# Anyone Here Have A Billiken Bride Of Frankenstein Kit?



## crazypredator2 (Dec 1, 2009)

I was wondering , the difference between it and the horizon bride kit.
is it more detailed, better, more accurate, taller? post pictures if you can, please.


----------



## Todd P. (Apr 12, 2007)

Here are two photos I found through the Clubhouse's Model Museum.

Billiken Bride by John Comito; sorry for the size:










Horizon Bride by Jim Capone:










To me, the Billiken Bride is superior. Her features are sharper and her robe looks more natural. However, there's no doubt that they look similar. Price is a consideration; aside from a recent fluke eBay auction that closed near $100, I'd say you could usually find a Horizon Bride for $25 or less. The Billiken, on the other hand, would probably run at least $150.


----------



## crazypredator2 (Dec 1, 2009)

thanks for the picture.
I have a horizon bride, but have never seen a billiken in person or in a close up picture until now.,
the billiken does look better than the horizon one, after seeing this picture.


----------



## MJB (Aug 3, 2001)

I'd only seen pictures of the two before I was finally able to get a Billiken Bride for a decent amount.

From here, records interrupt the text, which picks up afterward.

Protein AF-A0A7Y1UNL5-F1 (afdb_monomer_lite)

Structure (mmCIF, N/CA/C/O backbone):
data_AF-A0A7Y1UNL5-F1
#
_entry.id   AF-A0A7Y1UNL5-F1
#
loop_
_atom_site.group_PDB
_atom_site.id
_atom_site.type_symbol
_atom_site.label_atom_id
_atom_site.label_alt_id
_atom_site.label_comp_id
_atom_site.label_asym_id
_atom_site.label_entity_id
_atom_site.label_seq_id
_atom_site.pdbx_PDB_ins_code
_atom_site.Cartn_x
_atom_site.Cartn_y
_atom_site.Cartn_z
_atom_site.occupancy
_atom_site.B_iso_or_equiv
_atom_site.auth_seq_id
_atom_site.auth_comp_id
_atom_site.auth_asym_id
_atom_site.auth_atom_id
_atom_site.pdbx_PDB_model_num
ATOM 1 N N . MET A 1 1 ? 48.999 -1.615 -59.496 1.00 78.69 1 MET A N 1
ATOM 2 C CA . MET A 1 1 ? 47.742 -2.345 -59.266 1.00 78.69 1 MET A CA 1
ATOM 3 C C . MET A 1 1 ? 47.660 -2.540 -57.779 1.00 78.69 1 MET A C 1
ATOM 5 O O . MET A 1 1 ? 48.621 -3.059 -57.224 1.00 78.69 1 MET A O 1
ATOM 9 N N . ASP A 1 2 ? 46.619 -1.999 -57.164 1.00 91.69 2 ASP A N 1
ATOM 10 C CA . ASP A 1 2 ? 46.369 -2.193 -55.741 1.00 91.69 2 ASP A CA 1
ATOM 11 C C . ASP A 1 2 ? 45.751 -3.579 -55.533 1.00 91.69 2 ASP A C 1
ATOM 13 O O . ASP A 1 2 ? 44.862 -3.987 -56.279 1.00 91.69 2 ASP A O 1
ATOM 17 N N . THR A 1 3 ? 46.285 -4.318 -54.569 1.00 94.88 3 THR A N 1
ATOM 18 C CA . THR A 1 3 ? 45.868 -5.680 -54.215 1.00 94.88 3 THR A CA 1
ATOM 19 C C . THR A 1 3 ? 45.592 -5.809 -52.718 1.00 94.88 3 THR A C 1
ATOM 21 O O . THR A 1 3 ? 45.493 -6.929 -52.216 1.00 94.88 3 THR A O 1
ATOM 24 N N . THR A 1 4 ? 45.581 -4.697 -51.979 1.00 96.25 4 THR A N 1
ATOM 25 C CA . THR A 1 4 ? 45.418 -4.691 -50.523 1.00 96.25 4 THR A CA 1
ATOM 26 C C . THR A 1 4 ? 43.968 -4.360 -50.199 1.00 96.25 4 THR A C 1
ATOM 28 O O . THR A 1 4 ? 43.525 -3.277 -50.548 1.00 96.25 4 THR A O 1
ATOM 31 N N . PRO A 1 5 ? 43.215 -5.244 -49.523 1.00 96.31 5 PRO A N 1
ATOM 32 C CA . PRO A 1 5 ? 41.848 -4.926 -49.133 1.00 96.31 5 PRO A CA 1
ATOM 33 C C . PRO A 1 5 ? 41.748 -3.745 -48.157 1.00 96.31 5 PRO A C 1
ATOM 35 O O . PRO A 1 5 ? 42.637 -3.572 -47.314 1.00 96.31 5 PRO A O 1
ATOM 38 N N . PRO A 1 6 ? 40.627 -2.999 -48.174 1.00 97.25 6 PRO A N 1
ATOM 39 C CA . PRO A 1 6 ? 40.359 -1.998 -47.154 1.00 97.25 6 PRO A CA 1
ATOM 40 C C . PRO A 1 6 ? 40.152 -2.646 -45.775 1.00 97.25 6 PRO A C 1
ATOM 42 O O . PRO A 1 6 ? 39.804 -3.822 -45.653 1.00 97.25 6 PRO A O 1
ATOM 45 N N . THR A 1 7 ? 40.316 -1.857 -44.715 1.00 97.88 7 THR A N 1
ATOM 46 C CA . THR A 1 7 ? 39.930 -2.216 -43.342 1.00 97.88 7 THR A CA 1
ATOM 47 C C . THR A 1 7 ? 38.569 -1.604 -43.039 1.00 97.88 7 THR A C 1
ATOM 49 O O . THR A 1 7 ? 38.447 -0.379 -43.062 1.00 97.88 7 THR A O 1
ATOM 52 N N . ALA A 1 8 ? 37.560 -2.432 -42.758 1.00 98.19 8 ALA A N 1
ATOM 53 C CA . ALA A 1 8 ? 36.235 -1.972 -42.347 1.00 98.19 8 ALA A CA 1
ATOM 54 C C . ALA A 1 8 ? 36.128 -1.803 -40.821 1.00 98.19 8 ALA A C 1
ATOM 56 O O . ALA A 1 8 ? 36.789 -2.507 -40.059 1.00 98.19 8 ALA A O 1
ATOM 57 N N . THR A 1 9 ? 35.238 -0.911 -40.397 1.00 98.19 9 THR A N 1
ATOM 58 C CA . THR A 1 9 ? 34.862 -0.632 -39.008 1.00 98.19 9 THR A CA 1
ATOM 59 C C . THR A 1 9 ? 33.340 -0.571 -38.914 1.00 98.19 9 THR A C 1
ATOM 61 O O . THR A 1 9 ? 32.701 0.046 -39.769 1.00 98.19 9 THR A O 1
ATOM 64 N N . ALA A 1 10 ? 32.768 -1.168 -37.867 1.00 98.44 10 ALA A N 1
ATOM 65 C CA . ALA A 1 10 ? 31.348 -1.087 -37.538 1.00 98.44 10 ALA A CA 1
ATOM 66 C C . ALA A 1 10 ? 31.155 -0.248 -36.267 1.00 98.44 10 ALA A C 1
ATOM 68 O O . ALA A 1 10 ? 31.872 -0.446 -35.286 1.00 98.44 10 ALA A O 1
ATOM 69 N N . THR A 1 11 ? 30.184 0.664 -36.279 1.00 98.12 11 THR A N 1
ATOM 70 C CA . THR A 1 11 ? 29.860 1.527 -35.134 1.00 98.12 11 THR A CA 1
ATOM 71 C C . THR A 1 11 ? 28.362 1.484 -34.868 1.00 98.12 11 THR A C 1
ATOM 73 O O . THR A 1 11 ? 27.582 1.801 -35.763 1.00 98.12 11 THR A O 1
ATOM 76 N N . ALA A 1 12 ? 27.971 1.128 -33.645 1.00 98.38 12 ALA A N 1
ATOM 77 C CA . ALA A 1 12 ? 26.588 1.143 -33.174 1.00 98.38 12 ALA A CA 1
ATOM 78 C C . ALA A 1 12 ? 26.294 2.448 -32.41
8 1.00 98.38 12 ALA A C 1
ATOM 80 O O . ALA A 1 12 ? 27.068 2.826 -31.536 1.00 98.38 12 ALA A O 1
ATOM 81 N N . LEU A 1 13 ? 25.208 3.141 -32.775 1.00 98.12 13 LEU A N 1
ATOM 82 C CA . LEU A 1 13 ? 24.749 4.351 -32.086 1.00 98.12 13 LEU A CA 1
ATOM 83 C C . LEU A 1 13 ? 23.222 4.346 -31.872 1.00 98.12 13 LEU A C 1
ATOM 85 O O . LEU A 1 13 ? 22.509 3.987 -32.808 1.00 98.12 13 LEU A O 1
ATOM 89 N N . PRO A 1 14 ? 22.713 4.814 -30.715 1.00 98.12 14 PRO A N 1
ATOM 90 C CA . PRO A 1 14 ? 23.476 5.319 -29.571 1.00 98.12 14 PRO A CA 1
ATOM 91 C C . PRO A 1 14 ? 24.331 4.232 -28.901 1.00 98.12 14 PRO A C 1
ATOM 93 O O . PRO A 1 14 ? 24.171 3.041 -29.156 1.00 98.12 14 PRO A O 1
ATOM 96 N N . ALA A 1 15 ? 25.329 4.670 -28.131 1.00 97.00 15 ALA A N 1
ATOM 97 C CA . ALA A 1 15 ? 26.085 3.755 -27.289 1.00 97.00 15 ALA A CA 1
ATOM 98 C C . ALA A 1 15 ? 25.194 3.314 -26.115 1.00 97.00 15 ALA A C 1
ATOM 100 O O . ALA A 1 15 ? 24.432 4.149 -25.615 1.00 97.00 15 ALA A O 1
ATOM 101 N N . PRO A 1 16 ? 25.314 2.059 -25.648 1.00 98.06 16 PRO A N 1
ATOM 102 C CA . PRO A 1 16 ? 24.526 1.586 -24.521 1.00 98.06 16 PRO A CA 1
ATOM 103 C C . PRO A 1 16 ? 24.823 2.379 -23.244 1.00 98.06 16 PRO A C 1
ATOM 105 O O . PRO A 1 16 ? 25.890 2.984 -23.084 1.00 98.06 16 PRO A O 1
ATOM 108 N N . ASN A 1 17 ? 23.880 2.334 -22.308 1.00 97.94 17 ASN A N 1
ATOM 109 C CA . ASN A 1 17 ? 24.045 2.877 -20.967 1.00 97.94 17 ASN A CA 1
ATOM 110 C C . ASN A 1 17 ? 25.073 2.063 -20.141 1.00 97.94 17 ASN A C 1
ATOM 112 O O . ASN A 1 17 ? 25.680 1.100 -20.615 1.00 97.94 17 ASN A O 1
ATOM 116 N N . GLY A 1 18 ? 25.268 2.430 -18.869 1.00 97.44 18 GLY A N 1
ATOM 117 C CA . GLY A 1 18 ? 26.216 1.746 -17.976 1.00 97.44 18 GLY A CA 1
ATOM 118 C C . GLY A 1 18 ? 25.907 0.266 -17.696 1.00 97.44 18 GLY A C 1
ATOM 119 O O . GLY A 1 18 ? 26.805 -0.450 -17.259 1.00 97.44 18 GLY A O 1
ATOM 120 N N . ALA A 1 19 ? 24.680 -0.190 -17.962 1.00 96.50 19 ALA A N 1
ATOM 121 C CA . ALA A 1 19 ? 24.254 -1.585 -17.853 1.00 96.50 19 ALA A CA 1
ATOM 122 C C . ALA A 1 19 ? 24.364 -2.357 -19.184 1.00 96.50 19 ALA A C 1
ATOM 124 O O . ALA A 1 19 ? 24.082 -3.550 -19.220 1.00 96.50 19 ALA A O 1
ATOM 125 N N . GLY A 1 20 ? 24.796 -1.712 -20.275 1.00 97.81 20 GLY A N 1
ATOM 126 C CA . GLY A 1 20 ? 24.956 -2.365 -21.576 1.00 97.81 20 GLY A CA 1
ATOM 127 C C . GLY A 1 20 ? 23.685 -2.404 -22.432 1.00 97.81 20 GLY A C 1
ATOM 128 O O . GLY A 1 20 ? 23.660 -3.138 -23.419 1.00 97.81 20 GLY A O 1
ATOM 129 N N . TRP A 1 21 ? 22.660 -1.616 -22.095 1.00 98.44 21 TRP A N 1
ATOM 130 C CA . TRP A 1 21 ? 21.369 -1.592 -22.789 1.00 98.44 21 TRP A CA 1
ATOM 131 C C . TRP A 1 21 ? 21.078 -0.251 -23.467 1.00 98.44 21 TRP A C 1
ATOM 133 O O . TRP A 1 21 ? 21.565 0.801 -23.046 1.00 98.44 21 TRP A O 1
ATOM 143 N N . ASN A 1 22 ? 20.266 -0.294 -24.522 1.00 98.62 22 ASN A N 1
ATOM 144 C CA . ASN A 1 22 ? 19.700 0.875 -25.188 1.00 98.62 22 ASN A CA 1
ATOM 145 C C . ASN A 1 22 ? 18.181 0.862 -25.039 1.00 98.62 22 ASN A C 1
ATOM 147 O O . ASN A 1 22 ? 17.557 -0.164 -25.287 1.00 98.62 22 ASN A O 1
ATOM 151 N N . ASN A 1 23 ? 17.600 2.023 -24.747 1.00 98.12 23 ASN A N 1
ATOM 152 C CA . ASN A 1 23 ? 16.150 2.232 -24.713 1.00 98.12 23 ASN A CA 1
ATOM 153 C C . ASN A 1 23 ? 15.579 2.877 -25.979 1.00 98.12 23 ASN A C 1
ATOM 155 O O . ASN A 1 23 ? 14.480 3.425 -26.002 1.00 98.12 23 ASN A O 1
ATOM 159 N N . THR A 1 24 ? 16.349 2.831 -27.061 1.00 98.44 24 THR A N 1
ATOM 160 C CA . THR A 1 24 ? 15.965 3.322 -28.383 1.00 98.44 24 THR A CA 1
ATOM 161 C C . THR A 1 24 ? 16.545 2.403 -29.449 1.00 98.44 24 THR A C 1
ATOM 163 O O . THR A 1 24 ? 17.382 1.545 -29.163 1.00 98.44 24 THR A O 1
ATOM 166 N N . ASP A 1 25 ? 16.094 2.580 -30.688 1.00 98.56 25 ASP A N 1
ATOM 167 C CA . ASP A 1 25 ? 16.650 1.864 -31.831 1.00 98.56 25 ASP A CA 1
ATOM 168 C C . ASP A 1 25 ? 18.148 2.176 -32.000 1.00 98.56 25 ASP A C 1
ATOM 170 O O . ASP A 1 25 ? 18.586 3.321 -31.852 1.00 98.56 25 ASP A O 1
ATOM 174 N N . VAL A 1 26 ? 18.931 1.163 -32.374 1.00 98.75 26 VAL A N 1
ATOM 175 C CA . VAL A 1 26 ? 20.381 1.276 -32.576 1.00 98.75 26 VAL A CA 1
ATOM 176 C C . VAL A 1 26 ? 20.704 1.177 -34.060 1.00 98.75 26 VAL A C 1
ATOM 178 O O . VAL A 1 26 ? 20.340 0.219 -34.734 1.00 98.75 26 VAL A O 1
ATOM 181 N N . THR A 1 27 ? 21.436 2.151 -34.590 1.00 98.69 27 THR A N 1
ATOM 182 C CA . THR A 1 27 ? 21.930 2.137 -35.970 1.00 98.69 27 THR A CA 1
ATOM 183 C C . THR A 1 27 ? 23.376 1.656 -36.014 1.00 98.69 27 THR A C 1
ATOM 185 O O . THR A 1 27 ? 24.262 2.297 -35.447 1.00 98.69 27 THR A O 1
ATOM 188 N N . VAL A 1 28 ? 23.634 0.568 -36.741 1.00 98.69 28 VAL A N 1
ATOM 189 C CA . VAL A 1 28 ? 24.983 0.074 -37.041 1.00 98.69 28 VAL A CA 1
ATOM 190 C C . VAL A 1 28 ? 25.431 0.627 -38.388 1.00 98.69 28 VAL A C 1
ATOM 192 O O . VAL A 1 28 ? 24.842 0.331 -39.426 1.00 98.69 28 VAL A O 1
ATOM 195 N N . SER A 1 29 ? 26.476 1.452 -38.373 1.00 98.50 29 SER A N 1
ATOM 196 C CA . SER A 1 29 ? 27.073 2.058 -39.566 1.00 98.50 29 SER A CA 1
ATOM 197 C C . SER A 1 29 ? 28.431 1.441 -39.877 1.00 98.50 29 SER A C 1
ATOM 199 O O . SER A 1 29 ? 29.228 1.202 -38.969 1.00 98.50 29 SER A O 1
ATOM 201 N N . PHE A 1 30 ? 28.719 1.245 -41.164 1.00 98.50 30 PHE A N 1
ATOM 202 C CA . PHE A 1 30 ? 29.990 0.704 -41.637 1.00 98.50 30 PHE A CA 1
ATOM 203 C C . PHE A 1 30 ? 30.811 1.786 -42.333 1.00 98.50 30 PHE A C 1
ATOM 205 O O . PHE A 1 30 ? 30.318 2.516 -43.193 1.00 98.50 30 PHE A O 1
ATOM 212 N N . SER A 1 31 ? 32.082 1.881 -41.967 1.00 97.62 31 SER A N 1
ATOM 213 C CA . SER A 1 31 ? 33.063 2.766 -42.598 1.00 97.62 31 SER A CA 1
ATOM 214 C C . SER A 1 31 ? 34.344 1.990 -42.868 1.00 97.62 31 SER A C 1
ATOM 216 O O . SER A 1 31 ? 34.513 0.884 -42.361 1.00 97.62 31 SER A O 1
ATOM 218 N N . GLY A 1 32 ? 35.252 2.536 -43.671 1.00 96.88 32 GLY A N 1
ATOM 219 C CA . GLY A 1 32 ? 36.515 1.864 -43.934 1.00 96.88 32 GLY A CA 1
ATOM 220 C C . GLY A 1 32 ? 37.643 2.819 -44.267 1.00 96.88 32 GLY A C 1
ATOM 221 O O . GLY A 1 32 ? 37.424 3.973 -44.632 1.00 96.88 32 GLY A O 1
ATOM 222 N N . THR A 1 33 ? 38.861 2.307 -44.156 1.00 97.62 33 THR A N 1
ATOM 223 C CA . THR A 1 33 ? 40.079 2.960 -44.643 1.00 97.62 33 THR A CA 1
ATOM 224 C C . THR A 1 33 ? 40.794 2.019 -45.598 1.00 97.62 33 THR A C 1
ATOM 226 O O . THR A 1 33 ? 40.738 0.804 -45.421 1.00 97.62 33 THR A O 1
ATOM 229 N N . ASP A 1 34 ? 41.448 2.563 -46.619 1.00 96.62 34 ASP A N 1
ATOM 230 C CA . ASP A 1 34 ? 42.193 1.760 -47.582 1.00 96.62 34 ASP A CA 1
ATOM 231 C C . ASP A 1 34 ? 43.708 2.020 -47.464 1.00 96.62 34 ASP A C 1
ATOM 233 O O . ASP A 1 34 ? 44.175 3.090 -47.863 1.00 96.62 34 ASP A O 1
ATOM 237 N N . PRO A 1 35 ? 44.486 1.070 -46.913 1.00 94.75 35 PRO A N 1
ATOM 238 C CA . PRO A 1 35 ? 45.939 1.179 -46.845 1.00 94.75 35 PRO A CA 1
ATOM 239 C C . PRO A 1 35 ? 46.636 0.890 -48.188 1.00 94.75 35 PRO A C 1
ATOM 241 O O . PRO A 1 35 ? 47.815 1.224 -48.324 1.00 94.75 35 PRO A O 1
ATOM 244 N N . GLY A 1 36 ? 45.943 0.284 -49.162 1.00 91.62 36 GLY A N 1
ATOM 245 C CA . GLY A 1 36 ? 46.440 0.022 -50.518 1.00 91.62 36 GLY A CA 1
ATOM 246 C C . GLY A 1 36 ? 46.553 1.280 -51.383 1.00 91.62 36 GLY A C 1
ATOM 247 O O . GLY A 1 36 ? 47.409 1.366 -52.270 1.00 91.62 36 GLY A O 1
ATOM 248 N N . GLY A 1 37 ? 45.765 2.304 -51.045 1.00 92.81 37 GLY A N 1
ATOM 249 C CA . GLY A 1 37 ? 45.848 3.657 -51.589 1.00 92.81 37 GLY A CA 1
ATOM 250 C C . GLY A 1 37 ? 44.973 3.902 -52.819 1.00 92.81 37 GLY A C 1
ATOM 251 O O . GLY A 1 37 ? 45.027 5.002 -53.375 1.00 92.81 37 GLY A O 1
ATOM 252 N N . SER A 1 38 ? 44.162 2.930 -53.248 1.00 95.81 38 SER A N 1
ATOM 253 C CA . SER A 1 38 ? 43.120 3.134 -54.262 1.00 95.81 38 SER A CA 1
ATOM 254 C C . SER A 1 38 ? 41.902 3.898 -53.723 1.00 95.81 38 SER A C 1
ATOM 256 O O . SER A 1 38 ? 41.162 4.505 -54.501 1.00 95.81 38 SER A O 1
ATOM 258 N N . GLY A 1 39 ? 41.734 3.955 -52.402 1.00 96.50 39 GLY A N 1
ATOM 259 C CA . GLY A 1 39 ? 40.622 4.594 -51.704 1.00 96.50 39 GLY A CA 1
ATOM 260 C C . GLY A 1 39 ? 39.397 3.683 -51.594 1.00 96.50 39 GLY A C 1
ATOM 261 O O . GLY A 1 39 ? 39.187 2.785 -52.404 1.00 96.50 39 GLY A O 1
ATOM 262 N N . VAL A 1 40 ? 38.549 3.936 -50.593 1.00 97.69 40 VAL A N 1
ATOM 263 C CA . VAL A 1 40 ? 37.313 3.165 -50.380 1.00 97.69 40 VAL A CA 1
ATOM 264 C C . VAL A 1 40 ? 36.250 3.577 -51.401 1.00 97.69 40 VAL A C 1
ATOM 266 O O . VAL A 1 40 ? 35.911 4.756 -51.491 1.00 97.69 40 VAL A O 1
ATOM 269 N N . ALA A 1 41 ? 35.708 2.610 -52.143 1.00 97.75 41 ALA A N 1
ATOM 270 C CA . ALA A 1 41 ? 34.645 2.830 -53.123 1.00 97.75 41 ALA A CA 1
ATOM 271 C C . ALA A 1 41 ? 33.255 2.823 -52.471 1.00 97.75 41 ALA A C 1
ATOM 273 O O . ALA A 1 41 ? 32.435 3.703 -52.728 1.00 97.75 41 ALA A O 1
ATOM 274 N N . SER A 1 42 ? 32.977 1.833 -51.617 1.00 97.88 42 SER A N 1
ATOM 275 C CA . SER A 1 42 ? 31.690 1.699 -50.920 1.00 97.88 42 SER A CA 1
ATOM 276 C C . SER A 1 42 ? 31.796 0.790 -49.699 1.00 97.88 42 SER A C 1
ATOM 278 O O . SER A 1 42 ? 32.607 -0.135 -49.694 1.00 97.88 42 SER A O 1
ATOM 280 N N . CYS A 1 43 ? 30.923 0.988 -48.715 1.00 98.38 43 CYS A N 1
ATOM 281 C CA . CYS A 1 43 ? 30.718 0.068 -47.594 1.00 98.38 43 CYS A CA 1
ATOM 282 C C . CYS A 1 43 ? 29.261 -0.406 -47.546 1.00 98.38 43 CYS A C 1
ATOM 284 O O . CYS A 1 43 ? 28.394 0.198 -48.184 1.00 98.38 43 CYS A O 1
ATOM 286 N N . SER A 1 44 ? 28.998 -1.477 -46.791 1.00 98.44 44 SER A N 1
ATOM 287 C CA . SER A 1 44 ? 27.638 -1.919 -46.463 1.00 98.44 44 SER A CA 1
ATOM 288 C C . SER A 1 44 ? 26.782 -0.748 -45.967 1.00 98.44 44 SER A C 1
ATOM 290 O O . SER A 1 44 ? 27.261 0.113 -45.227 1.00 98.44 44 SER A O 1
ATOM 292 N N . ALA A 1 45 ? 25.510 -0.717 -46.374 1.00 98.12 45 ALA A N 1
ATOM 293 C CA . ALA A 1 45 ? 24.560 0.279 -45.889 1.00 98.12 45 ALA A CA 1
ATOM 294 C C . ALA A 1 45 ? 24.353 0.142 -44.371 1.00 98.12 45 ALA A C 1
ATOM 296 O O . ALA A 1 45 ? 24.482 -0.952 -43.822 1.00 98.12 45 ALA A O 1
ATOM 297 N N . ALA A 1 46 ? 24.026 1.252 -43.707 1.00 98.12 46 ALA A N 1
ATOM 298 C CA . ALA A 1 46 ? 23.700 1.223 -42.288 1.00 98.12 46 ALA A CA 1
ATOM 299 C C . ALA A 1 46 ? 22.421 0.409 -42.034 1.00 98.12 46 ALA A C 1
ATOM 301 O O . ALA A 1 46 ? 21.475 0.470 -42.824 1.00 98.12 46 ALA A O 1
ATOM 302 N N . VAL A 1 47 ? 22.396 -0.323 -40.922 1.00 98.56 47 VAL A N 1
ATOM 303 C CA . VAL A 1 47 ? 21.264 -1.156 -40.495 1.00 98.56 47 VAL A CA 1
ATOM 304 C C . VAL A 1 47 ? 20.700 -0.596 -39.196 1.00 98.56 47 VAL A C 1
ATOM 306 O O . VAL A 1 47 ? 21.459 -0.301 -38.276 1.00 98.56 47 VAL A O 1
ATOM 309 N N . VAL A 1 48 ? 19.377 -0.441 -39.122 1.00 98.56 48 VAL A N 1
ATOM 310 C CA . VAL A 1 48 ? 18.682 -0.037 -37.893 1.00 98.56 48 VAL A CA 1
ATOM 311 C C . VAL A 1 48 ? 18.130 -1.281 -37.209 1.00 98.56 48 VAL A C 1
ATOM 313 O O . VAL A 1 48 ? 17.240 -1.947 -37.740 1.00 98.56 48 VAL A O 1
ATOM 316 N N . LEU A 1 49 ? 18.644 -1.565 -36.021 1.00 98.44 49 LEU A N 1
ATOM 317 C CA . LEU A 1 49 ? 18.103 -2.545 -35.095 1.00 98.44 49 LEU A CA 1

Haven't assembled or painted her yet but just looking at the vinyl and the pictures of all the Horizon buildups, I agree that the Billiken sculpt is the best.


----------



## djnick66 (May 2, 2008)

Actually the face of the Horizon one (based on those photos) looks better to me


----------



## bizzarobrian (Oct 4, 2009)

crazypredator2 said:


> thanks for the picture.
> I have a horizon bride, but have never seen a billiken in person or in a close up picture until now.,
> the billiken does look better than the horizon one, after seeing this picture.


You have to admit that both look like they were sculpted by the same artist.


----------



## crazypredator2 (Dec 1, 2009)

i wonder if billiken's bride is taller, the horizon seems a little short.


----------